__Your goal__:
When you reach the line containing "ATOM 33 O O" in the data below, begin returning lines exactly as written, and stop once the line containing "ATOM 42 O O" has been returned.

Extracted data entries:
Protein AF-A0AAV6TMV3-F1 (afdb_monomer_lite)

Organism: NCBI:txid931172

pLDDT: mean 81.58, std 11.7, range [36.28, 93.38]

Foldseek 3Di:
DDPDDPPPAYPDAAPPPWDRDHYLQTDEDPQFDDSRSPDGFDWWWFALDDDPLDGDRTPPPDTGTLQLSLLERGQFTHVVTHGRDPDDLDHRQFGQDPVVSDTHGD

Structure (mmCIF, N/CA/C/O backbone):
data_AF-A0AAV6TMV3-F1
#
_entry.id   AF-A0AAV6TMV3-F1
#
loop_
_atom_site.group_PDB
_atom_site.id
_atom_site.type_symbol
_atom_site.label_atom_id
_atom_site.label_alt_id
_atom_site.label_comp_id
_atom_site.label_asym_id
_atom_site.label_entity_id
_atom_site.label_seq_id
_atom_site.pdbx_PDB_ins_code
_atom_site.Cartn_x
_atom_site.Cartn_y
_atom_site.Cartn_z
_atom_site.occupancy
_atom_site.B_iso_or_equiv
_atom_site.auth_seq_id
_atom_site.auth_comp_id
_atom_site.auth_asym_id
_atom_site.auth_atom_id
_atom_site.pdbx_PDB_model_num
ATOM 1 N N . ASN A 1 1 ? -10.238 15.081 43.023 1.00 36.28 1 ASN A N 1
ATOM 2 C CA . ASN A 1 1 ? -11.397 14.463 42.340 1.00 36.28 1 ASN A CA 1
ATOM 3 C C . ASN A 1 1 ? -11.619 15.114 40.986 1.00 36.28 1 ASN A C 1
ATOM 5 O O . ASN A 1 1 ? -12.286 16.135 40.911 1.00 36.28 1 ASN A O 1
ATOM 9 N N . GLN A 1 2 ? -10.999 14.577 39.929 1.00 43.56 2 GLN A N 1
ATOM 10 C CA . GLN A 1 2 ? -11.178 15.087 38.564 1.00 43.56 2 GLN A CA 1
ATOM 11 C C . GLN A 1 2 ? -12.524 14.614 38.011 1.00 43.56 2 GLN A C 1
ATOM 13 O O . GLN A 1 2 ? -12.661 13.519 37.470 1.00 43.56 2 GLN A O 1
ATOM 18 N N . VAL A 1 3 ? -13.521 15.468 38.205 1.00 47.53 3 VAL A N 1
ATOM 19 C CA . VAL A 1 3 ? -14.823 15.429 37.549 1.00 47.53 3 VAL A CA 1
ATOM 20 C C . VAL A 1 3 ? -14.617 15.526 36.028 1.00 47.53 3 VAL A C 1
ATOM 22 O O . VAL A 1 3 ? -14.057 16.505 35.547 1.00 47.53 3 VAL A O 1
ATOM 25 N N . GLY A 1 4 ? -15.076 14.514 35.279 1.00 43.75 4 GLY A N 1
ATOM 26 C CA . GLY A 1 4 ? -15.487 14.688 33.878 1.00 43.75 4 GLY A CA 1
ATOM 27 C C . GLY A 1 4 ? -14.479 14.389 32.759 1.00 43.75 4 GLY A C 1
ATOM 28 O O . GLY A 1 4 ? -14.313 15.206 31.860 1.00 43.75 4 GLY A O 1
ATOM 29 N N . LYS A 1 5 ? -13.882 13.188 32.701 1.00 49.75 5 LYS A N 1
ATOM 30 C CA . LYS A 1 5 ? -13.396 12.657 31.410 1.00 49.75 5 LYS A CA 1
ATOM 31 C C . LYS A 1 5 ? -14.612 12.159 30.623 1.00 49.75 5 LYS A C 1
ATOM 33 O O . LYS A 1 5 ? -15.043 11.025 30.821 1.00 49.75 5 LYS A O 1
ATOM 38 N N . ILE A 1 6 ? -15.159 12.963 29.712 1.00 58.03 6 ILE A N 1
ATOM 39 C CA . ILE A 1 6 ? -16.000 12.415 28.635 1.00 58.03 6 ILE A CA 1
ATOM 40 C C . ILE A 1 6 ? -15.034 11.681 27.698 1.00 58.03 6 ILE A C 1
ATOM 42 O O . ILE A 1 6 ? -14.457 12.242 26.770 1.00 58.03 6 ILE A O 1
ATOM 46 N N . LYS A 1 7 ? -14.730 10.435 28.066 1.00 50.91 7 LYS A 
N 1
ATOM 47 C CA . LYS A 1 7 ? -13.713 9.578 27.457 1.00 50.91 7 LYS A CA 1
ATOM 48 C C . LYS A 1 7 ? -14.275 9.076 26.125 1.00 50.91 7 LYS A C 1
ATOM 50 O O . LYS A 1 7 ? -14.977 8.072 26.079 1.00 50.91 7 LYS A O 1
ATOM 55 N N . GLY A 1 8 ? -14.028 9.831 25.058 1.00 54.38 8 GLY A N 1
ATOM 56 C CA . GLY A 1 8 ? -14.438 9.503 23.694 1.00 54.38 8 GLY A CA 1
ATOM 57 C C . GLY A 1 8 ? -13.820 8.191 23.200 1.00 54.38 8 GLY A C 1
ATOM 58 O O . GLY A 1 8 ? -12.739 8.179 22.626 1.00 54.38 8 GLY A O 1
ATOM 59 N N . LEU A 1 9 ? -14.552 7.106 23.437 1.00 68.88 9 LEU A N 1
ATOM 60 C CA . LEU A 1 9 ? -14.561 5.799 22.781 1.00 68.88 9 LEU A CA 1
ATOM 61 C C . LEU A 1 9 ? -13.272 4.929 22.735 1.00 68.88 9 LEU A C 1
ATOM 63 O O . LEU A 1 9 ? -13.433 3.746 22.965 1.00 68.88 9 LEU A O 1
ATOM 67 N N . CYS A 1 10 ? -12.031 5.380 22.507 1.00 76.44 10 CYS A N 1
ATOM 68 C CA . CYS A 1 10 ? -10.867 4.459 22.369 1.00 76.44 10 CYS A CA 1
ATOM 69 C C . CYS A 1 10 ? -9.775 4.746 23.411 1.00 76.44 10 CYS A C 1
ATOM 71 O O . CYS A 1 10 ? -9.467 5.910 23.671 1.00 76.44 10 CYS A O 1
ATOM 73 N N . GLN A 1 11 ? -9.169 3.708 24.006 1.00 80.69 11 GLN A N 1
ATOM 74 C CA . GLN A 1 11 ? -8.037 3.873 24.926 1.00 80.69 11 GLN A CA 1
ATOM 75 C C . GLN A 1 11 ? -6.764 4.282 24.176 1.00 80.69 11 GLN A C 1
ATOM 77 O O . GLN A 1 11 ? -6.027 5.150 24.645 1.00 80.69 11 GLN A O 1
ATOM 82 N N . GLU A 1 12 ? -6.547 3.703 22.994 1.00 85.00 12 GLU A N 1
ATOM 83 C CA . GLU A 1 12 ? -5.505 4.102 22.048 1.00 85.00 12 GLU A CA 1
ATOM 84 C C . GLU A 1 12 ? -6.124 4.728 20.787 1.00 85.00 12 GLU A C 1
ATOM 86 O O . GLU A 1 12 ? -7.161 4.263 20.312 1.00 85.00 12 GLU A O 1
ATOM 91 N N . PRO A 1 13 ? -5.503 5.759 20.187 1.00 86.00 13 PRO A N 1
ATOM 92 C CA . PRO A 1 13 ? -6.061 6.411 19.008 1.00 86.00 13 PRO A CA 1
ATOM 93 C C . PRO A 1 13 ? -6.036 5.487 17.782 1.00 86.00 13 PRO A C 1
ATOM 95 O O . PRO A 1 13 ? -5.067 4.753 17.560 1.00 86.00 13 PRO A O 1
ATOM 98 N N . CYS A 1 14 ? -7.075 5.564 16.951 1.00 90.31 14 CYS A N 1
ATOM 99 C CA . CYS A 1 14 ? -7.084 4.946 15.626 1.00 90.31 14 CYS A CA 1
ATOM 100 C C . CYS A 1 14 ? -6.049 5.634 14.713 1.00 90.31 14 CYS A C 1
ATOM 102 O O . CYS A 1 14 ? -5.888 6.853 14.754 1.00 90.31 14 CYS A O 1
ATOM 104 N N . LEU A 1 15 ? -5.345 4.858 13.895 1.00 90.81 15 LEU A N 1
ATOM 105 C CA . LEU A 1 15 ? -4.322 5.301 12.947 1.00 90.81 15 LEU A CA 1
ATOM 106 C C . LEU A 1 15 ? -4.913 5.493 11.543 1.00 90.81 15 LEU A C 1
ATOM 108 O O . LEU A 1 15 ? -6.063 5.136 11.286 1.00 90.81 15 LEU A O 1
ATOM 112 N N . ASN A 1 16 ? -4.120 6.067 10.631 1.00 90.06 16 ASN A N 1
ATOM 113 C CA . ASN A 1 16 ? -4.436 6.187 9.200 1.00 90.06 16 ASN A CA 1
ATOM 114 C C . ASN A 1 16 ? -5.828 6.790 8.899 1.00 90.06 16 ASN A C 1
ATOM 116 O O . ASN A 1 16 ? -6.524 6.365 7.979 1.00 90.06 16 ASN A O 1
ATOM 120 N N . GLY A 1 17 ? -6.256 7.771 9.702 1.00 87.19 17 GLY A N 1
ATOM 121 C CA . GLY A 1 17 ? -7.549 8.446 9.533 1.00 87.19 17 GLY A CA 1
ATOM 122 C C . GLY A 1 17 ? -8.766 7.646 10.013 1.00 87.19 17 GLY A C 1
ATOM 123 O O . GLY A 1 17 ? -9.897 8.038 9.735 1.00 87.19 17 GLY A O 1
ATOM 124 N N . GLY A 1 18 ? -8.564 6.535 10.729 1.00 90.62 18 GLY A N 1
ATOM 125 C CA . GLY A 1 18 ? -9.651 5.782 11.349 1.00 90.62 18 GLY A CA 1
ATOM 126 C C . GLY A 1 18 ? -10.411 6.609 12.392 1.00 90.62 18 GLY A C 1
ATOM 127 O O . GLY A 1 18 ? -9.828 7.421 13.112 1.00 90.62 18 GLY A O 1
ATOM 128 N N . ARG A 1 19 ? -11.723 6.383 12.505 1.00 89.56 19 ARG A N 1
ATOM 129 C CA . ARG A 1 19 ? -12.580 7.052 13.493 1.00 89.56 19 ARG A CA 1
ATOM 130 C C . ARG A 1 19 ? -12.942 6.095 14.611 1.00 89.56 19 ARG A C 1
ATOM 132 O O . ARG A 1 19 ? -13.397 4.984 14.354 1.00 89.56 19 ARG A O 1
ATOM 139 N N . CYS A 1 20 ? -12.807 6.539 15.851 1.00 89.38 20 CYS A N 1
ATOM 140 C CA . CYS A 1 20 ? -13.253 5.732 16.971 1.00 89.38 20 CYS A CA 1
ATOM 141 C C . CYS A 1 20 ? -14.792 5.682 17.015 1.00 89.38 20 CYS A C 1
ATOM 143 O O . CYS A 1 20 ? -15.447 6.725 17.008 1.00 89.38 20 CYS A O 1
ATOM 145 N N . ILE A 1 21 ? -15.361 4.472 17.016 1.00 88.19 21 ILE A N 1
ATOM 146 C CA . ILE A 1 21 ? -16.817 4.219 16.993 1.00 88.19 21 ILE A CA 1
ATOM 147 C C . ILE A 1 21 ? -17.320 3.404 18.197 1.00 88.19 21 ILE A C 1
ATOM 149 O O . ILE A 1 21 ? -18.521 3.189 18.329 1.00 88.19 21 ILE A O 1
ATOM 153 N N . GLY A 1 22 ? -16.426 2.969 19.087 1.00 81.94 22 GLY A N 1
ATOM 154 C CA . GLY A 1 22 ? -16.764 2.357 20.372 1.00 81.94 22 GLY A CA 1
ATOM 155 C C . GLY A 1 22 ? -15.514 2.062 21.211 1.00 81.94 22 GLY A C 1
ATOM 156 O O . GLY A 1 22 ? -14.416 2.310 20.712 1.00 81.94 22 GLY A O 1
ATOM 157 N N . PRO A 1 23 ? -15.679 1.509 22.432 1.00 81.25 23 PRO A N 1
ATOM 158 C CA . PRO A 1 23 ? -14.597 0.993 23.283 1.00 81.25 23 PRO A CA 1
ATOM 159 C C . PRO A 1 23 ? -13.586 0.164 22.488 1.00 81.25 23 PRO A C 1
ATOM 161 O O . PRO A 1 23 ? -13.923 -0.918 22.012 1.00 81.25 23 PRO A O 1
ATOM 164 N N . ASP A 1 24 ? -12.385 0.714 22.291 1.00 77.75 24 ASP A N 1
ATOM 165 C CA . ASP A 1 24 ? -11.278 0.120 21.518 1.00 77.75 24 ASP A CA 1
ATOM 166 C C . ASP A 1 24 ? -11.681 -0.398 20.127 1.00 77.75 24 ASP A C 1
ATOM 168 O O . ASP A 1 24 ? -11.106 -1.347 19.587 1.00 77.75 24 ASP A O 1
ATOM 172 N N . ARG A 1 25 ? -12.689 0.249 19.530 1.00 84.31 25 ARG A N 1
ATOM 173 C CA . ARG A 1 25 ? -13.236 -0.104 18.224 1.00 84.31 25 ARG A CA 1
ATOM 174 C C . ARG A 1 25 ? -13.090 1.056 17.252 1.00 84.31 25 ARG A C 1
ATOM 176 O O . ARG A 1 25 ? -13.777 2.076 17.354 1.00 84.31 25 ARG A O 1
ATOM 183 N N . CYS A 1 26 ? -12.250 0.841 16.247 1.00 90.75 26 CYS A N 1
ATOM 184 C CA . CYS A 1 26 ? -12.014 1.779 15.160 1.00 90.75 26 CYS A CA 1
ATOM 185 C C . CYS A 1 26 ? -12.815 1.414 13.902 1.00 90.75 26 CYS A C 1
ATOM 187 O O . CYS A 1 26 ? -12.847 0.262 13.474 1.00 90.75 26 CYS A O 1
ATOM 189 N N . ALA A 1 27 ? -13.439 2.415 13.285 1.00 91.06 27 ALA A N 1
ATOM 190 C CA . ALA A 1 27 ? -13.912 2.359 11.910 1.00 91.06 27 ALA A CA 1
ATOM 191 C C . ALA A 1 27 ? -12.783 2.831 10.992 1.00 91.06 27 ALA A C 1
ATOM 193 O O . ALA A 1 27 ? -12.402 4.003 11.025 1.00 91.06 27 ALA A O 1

__Response area__:
ATOM 33 O O . LYS A 1 5 ? -15.043 11.025 30.821 1.00 49.75 5 LYS A O 1
ATOM 38 N N . ILE A 1 6 ? -15.159 12.963 29.712 1.00 58.03 6 ILE A N 1
ATOM 39 C CA . ILE A 1 6 ? -16.000 12.415 28.635 1.00 58.03 6 ILE A CA 1
ATOM 40 C C . ILE A 1 6 ? -15.034 11.681 27.698 1.00 58.03 6 ILE A C 1
ATOM 42 O O . ILE A 1 6 ? -14.457 12.242 26.770 1.00 58.03 6 ILE A O 1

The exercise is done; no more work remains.